Jason played 70 regular-season college games in the Kohl Center. Zach played 20. This will be Jordan’s third.

He’ll never forget the first.

Gordy, Brenda, Jason and Zach had made the Marion-to-Madison venture on March 2, 2017; Matt stayed home to watch the family dog. Jordan was a true freshman on a young Iowa team trying to make a late-season push for the NCAA Tournament, and the Badgers were in the fight for a Big Ten title.

Down 57-56, McCaffery drew up a play for senior guard Peter Jok, the Big Ten’s leading scorer. Bohannon fed him the ball in the lane, but his curling 12-footer hit the back iron. Iowa’s Cordell Pemsl nabbed the rebound after Wisconsin’s Nigel Hayes (a close friend of Zach’s) mistimed his jump.

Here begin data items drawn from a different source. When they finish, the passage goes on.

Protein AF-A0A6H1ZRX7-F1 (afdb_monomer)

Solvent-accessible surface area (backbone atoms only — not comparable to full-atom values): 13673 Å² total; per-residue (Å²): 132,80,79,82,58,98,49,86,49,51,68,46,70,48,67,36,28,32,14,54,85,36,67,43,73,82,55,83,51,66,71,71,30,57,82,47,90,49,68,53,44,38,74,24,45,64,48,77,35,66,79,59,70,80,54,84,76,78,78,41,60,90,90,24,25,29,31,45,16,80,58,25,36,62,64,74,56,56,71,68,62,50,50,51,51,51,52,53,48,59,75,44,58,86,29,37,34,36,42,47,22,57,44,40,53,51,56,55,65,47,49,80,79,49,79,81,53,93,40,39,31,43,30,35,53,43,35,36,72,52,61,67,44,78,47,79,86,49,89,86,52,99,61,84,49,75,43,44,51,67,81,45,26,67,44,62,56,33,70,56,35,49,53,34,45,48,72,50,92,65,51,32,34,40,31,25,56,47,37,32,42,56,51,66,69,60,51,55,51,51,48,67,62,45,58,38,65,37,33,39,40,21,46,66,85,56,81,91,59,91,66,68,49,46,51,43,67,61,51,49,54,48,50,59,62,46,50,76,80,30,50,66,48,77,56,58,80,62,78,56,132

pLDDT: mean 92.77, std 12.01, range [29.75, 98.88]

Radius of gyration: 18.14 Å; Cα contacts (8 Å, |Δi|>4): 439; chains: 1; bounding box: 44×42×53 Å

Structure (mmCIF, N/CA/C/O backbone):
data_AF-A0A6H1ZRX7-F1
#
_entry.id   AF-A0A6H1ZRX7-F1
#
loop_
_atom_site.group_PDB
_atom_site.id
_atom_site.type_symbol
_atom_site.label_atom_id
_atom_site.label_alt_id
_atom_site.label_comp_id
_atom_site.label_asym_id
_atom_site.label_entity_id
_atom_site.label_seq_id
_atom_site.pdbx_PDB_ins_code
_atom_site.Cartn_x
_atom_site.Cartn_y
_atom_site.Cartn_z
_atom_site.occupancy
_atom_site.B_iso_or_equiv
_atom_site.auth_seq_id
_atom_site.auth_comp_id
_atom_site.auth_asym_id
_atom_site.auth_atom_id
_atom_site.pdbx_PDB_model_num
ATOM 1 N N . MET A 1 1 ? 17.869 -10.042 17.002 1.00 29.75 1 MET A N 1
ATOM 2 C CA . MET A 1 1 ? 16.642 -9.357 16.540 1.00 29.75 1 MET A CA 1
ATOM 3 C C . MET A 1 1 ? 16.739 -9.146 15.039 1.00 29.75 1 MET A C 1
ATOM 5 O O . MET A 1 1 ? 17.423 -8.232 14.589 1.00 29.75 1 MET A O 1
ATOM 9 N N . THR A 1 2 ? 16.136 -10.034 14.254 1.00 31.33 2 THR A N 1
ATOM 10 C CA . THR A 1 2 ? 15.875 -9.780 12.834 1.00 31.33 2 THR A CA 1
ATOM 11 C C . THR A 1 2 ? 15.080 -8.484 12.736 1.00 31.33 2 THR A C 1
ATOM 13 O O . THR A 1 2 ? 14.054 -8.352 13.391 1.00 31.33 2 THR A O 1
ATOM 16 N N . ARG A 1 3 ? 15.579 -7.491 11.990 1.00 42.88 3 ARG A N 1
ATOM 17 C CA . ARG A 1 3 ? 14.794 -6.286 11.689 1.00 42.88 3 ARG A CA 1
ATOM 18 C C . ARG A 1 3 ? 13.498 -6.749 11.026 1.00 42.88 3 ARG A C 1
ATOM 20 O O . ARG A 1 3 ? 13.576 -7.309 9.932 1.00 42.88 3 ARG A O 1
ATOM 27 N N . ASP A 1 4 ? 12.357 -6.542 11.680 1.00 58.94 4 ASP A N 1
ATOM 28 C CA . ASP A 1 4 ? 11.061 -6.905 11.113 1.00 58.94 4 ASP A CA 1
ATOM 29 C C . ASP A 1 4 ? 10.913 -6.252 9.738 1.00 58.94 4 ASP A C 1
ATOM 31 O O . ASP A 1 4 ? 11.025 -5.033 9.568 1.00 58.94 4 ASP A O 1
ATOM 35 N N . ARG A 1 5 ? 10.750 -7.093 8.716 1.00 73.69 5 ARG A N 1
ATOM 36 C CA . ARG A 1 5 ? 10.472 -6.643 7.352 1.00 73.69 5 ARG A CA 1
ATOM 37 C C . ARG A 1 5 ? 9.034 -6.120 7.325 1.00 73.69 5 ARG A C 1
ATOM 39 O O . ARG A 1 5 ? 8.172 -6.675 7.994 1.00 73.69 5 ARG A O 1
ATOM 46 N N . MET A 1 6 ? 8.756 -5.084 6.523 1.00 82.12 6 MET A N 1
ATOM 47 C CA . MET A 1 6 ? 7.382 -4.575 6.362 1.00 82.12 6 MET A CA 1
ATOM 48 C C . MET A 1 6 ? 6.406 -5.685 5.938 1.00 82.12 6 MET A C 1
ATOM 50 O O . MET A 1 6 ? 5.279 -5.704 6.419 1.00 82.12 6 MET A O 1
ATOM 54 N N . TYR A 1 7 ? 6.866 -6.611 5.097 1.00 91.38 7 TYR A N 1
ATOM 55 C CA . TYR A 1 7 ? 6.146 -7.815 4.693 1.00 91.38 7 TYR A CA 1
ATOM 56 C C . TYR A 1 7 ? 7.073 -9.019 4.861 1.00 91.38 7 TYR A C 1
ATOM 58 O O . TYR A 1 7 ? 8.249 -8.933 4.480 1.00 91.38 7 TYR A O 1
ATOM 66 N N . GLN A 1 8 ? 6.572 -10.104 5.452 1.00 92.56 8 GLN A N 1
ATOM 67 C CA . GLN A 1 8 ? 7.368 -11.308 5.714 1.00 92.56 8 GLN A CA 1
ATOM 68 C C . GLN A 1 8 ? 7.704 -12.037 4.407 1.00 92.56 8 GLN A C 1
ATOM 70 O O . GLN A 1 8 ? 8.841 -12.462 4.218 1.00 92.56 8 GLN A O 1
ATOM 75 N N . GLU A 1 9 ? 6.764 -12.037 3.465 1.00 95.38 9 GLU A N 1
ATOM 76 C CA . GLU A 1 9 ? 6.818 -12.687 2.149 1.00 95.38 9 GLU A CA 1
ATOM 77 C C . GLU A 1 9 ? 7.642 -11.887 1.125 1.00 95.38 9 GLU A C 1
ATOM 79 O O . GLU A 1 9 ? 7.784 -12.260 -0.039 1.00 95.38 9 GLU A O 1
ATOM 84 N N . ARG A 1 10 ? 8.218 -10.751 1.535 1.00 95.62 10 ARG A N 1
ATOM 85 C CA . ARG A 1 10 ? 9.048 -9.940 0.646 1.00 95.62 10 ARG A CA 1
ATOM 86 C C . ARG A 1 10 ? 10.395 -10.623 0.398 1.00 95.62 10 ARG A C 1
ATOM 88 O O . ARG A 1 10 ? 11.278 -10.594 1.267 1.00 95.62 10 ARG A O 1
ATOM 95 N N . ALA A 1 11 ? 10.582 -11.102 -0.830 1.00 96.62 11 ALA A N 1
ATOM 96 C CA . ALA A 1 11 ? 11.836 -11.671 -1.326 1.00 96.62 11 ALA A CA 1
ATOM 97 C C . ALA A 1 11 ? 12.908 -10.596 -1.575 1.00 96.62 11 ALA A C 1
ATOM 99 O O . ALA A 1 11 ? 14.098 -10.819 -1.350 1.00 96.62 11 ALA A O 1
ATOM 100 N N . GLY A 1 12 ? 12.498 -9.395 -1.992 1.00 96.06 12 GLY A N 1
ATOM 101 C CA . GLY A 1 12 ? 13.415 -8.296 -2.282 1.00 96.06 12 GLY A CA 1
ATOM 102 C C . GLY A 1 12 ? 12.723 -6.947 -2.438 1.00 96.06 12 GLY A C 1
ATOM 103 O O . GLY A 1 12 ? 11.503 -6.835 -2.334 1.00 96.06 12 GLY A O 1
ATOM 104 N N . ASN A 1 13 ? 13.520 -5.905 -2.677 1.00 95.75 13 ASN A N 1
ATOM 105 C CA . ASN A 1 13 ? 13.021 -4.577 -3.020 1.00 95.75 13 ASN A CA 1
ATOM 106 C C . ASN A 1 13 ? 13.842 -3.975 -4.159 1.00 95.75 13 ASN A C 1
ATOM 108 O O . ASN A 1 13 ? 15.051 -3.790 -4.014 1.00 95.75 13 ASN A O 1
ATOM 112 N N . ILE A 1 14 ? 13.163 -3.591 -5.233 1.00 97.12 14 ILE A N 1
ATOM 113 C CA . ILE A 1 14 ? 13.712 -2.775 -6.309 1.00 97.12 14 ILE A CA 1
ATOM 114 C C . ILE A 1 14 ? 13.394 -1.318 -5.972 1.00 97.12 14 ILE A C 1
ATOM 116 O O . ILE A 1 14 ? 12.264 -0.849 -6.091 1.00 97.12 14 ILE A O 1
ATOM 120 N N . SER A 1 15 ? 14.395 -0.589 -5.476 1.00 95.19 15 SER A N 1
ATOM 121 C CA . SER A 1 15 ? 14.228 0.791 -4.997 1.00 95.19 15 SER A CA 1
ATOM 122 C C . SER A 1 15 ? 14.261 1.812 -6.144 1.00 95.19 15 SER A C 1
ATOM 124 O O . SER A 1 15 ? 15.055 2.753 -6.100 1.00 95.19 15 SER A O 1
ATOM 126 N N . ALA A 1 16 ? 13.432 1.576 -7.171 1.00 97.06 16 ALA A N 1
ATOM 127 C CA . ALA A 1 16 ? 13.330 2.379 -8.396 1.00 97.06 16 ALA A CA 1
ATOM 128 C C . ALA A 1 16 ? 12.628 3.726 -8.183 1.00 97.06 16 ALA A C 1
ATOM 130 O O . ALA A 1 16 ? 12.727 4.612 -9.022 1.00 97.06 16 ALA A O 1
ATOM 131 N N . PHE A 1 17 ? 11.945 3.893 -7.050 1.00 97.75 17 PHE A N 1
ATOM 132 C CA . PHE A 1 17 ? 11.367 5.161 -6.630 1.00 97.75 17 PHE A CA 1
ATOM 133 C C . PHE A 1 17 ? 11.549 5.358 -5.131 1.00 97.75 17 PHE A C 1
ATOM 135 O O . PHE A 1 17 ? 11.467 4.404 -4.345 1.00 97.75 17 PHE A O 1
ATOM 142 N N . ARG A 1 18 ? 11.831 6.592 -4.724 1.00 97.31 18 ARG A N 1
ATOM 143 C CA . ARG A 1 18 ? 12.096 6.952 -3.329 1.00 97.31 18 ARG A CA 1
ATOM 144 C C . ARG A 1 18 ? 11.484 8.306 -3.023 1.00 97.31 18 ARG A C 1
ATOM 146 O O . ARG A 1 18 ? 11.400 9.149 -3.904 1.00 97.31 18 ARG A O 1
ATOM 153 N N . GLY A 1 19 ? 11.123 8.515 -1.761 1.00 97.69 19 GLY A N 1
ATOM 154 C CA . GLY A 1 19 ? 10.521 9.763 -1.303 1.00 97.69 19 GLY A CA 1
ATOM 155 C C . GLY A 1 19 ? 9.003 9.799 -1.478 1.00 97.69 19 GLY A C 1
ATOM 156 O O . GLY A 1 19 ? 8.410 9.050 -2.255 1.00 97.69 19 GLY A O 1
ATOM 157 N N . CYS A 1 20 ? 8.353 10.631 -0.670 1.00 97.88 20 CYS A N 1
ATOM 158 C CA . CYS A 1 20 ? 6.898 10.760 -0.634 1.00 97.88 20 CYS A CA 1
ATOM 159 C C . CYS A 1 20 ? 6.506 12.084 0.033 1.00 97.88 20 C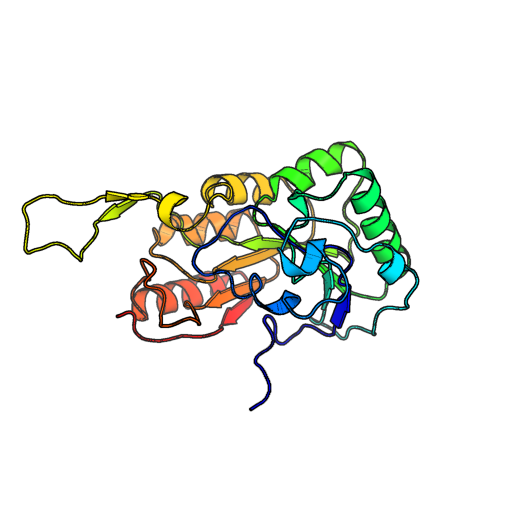YS A C 1
ATOM 161 O O . CYS A 1 20 ? 7.042 12.438 1.087 1.00 97.88 20 CYS A O 1
ATOM 163 N N . SER A 1 21 ? 5.510 12.769 -0.536 1.00 97.44 21 SER A N 1
ATOM 164 C CA . SER A 1 21 ? 5.044 14.082 -0.059 1.00 97.44 21 SER A CA 1
ATOM 165 C C . SER A 1 21 ? 3.755 14.033 0.772 1.00 97.44 21 SER A C 1
ATOM 167 O O . SER A 1 21 ? 3.277 15.069 1.232 1.00 97.44 21 SER A O 1
ATOM 169 N N . PHE A 1 22 ? 3.197 12.846 1.046 1.00 97.44 22 PHE A N 1
ATOM 170 C CA . PHE A 1 22 ? 1.959 12.718 1.830 1.00 97.44 22 PHE A CA 1
ATOM 171 C C . PHE A 1 22 ? 2.107 13.053 3.316 1.00 97.44 22 PHE A C 1
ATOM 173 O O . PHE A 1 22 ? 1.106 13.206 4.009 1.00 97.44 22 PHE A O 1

Pemsl saw Bohannon open on the left wing.

“I talked to (Hayes) after the fact,” Zach says, “and he’s like, ‘Right when I saw the ball headed into your brother’s direction, all I could think was, oh (crap).’”

Bohannon swished a 3-pointer with 9 seconds to go, just one of many clutch late-game shots he’s made over his five years at Iowa. Though this was now four years ago, Bohannon still says it might rank as his most memorable shot as a Hawkeye. Bohannon held his follow-through a little longer, seemingly knowing it was good from the time he released it.

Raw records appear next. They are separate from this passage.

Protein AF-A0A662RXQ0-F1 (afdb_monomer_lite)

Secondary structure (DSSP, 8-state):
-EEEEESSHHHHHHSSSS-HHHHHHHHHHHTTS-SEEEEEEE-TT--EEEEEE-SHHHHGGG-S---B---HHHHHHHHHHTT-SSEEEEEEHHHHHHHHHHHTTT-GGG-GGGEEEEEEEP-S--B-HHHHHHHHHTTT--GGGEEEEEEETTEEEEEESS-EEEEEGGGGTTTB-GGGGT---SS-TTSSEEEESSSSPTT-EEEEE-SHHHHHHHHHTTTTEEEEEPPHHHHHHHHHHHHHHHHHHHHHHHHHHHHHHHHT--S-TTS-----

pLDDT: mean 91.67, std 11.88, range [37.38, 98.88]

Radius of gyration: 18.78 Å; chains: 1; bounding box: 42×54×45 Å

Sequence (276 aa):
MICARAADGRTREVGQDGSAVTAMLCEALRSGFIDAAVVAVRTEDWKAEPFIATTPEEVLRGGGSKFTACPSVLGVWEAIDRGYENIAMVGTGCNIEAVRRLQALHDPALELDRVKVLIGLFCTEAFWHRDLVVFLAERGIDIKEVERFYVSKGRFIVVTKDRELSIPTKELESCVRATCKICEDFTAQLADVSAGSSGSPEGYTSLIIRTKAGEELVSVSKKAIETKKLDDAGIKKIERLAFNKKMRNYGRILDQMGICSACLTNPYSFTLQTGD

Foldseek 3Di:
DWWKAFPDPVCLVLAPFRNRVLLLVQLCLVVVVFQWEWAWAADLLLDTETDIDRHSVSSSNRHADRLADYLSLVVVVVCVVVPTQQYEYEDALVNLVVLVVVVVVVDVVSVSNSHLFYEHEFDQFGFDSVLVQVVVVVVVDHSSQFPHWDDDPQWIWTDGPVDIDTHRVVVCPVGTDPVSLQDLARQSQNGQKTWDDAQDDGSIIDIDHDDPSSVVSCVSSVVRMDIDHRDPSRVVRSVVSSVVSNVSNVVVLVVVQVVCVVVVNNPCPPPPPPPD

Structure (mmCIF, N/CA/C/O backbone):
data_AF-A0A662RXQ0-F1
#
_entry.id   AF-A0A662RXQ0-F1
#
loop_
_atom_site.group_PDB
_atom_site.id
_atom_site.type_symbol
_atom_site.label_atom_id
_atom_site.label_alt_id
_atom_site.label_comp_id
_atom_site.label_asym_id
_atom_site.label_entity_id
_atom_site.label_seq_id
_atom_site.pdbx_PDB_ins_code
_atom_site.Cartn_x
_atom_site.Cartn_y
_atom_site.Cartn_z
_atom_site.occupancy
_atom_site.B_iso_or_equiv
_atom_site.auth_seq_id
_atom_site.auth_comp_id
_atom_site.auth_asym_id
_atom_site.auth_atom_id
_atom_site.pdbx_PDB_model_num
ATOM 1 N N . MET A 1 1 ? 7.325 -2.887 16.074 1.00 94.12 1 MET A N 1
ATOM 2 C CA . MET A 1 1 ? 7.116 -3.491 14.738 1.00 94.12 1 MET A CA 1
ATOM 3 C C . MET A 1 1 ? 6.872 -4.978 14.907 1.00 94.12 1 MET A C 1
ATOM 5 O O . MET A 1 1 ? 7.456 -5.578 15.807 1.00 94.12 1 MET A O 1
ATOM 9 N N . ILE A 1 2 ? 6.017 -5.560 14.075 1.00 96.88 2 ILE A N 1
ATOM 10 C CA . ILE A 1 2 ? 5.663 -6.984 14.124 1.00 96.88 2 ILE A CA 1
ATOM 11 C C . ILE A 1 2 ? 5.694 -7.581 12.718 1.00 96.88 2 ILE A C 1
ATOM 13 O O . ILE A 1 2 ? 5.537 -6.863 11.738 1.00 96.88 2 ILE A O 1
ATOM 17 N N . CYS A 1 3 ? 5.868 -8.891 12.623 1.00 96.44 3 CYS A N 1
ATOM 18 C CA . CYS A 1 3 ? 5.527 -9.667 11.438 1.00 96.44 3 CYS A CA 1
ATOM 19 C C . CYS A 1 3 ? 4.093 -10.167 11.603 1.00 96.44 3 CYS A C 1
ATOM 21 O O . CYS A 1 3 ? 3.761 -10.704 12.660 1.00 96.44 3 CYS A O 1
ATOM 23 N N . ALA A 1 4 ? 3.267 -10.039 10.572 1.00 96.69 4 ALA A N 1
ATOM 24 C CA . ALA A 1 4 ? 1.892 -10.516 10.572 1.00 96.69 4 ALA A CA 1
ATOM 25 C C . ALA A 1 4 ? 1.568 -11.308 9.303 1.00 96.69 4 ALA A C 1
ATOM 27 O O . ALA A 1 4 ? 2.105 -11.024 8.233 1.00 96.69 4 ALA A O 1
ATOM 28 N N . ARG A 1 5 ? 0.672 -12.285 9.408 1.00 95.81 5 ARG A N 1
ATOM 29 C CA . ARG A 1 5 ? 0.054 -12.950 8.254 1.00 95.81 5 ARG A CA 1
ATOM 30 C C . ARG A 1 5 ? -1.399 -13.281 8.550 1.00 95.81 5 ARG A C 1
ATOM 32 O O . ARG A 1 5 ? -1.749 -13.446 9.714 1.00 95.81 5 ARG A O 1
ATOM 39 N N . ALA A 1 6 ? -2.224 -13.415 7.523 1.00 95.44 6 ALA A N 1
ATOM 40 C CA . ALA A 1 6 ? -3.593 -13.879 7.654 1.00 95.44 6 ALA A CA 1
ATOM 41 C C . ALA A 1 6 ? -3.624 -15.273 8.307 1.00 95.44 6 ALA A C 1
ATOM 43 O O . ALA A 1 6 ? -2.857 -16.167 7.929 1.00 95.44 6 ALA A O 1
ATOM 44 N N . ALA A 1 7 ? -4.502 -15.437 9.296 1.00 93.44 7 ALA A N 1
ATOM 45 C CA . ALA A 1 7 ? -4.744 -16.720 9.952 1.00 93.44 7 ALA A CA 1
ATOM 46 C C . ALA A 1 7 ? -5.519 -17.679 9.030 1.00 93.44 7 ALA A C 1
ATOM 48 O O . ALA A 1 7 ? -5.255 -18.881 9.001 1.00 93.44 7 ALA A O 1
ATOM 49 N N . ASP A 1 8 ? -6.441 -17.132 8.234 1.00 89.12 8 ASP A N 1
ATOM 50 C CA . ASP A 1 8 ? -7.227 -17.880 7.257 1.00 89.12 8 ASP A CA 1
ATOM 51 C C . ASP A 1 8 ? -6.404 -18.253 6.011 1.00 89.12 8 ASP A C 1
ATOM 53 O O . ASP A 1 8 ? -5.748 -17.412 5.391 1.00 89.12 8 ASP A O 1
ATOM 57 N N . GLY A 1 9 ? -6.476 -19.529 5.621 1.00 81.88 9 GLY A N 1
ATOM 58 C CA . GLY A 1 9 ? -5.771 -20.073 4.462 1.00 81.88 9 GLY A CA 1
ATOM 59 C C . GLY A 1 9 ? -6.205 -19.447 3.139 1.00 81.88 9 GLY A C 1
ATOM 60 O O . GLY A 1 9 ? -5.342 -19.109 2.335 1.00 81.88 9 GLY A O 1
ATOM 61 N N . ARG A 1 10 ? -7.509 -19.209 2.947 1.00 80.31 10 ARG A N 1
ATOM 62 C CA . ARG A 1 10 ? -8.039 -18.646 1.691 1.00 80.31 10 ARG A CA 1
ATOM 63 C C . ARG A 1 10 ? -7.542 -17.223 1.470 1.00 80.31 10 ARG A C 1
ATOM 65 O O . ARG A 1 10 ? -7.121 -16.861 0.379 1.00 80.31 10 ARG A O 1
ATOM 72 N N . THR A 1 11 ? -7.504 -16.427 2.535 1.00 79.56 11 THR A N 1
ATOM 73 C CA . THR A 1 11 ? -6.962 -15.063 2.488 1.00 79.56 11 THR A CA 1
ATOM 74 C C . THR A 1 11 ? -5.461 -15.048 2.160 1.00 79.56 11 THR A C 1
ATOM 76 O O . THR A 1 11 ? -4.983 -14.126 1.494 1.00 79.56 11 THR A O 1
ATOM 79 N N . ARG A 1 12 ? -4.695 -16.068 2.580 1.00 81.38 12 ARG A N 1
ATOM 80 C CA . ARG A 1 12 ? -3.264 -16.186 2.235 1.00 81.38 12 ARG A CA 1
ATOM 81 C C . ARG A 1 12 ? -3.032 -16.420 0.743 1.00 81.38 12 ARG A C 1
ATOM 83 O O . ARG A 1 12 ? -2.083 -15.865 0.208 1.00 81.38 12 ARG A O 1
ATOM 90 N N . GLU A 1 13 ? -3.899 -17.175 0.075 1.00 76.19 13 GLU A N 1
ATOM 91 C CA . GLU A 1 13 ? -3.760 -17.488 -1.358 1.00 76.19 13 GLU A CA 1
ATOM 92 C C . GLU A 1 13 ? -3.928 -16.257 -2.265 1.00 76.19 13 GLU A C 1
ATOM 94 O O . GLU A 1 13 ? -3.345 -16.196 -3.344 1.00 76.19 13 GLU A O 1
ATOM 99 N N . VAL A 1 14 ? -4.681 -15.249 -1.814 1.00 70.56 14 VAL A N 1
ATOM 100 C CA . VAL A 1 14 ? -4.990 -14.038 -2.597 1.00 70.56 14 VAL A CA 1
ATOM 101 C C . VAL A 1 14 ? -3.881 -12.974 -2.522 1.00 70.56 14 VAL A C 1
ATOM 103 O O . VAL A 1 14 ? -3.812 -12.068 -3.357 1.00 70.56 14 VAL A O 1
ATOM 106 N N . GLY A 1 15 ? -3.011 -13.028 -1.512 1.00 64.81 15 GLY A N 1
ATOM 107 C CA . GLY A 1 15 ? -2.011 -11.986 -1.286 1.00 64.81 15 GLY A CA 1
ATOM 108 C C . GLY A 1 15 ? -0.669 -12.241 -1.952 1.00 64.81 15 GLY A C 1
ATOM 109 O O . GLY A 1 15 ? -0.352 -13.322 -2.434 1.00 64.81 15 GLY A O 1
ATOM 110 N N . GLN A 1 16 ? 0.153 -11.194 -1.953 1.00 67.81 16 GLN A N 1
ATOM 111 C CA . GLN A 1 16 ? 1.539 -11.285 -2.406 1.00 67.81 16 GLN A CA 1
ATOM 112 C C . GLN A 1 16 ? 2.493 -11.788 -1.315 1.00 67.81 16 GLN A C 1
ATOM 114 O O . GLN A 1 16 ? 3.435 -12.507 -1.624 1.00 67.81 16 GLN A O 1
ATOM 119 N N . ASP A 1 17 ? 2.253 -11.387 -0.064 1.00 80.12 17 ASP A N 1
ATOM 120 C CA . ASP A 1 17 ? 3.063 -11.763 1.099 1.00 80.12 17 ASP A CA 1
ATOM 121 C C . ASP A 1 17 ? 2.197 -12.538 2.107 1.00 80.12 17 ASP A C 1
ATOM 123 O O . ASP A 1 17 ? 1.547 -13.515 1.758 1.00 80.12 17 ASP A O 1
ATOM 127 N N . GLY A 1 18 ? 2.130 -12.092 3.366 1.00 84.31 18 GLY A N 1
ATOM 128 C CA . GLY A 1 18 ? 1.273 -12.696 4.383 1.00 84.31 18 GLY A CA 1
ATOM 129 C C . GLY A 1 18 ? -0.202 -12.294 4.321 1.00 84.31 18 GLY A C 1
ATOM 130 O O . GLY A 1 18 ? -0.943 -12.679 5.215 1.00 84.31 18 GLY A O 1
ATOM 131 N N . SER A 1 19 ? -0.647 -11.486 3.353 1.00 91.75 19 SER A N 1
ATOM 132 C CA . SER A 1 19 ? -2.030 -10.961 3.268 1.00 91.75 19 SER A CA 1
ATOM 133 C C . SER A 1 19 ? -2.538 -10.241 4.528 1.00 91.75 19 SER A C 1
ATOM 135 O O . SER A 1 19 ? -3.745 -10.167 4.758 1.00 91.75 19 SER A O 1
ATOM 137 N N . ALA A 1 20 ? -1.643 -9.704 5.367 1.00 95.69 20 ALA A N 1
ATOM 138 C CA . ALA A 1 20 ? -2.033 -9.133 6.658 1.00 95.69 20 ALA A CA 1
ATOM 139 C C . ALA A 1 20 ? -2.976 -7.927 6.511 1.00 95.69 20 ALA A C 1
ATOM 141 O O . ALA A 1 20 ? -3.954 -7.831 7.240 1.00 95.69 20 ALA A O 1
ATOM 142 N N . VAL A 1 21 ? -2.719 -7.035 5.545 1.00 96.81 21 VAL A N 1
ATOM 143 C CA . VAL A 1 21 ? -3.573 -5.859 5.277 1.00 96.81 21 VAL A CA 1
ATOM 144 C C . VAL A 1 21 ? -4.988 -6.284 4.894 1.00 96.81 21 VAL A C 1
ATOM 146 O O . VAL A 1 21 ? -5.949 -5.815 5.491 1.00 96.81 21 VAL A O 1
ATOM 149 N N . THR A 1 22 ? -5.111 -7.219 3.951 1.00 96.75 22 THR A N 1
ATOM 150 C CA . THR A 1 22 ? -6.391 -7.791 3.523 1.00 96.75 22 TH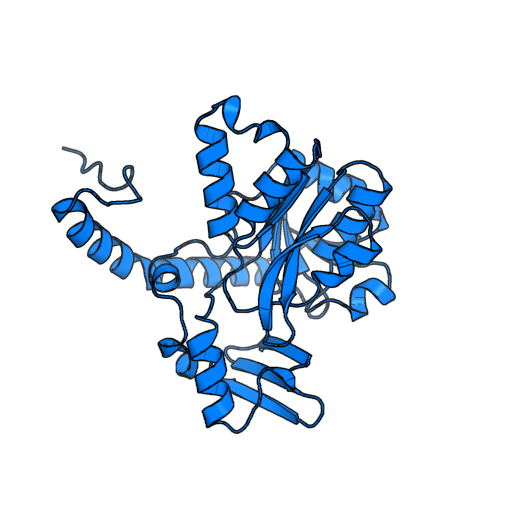R A CA 1
ATOM 151 C C . THR A 1 22 ? -7.148 -8.402 4.701 1.00 96.75 22 THR A C 1
ATOM 153 O O . THR A 1 22 ? -8.313 -8.084 4.904 1.00 96.75 22 THR A O 1
ATOM 156 N N . ALA A 1 23 ? -6.482 -9.216 5.526 1.00 96.88 23 ALA A N 1
ATOM 157 C CA . ALA A 1 23 ? -7.106 -9.832 6.695 1.00 96.88 23 ALA A CA 1
ATOM 158 C C . ALA A 1 23 ? -7.587 -8.799 7.729 1.00 96.88 23 ALA A C 1
ATOM 160 O O . ALA A 1 23 ? -8.695 -8.936 8.245 1.00 96.88 23 ALA A O 1
ATOM 161 N N . MET A 1 24 ? -6.789 -7.757 7.997 1.00 98.06 24 MET A N 1
ATOM 162 C CA . MET A 1 24 ? -7.176 -6.672 8.906 1.00 98.06 24 MET A CA 1
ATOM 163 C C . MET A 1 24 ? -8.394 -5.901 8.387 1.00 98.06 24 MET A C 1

"That kid's a gamer," McCaffery says. "He's always been a gamer." 

The Hawkeyes got a stop on the other end and won, 59-57.

And there were Jason and Zach Bohannon, who had their senior nights in Wisconsin red-and-white in this very building, going ballistic over a Hawkeye win against their alma mater.

"It was weird being on the other side of things there,” Jason says. “Jordan was definitely used to shooting there by (then), and it definitely showed up.”

Fans aren't allowed in the Kohl Center on Thursday.

That includes families, which means the final time a Bohannon plays there — and Jordan says this is the last time, he’s not planning to come back next season — Gordy and Brenda will be watching from home.

On that topic, there's more joy than emotion or sadness in Brenda's voice.

While she laughs in saying that Jordan “challenged us in some areas that maybe the other ones didn’t,” she knows he’s overcome a lot of doubters and years of injuries (plantar fasciitis as a sophomore, two hip surgeries in 2019) to get to this point.

“I’m so proud of him that he doesn’t let many things bother him,” Brenda says. “He really does have the mentality that everything will work out.”

Brenda Bohannon is pictured with her No. 3 jersey (worn by youngest son Jordan) and Bailey, the family bulldog.

Is he the best of the Bohannon brothers? The statistics would say yes. Jason agrees: “I don’t think it’s even an argument.”

Jordan has 1,519 points (349 more than Matt, No. 15 in Iowa history), 599 assists (237 more than his three brothers combined and 14 away from breaking Jeff Horner’s Iowa record) and 337 3-pointers (69 more than Matt and No. 2 on the Big Ten’s all-time list) … and counting.

Always a contrarian, Zach jumps in.

“In our family, we don’t count personal accolades,” he says, “we count championships.”

Jordan is the only one of the four who didn't win a state title at Linn-Mar. Jason and Matt won conference championships in college; Jordan hasn't. Zach went to the Final Four; Iowa hasn't been since 1980.

Jordan knows he's got a little more to prove. And he wouldn't have it any other way.

Thursday offers another spotlight chance to enhance his Iowa legacy. While Jordan still professes love and respect for Wisconsin and the coaches there, he sure would love to beat them.

What a story it would be, if the kid who has been making shots in the Kohl Center for 15 years walks out of there Thursday, for the last time, with a Hawkeye win.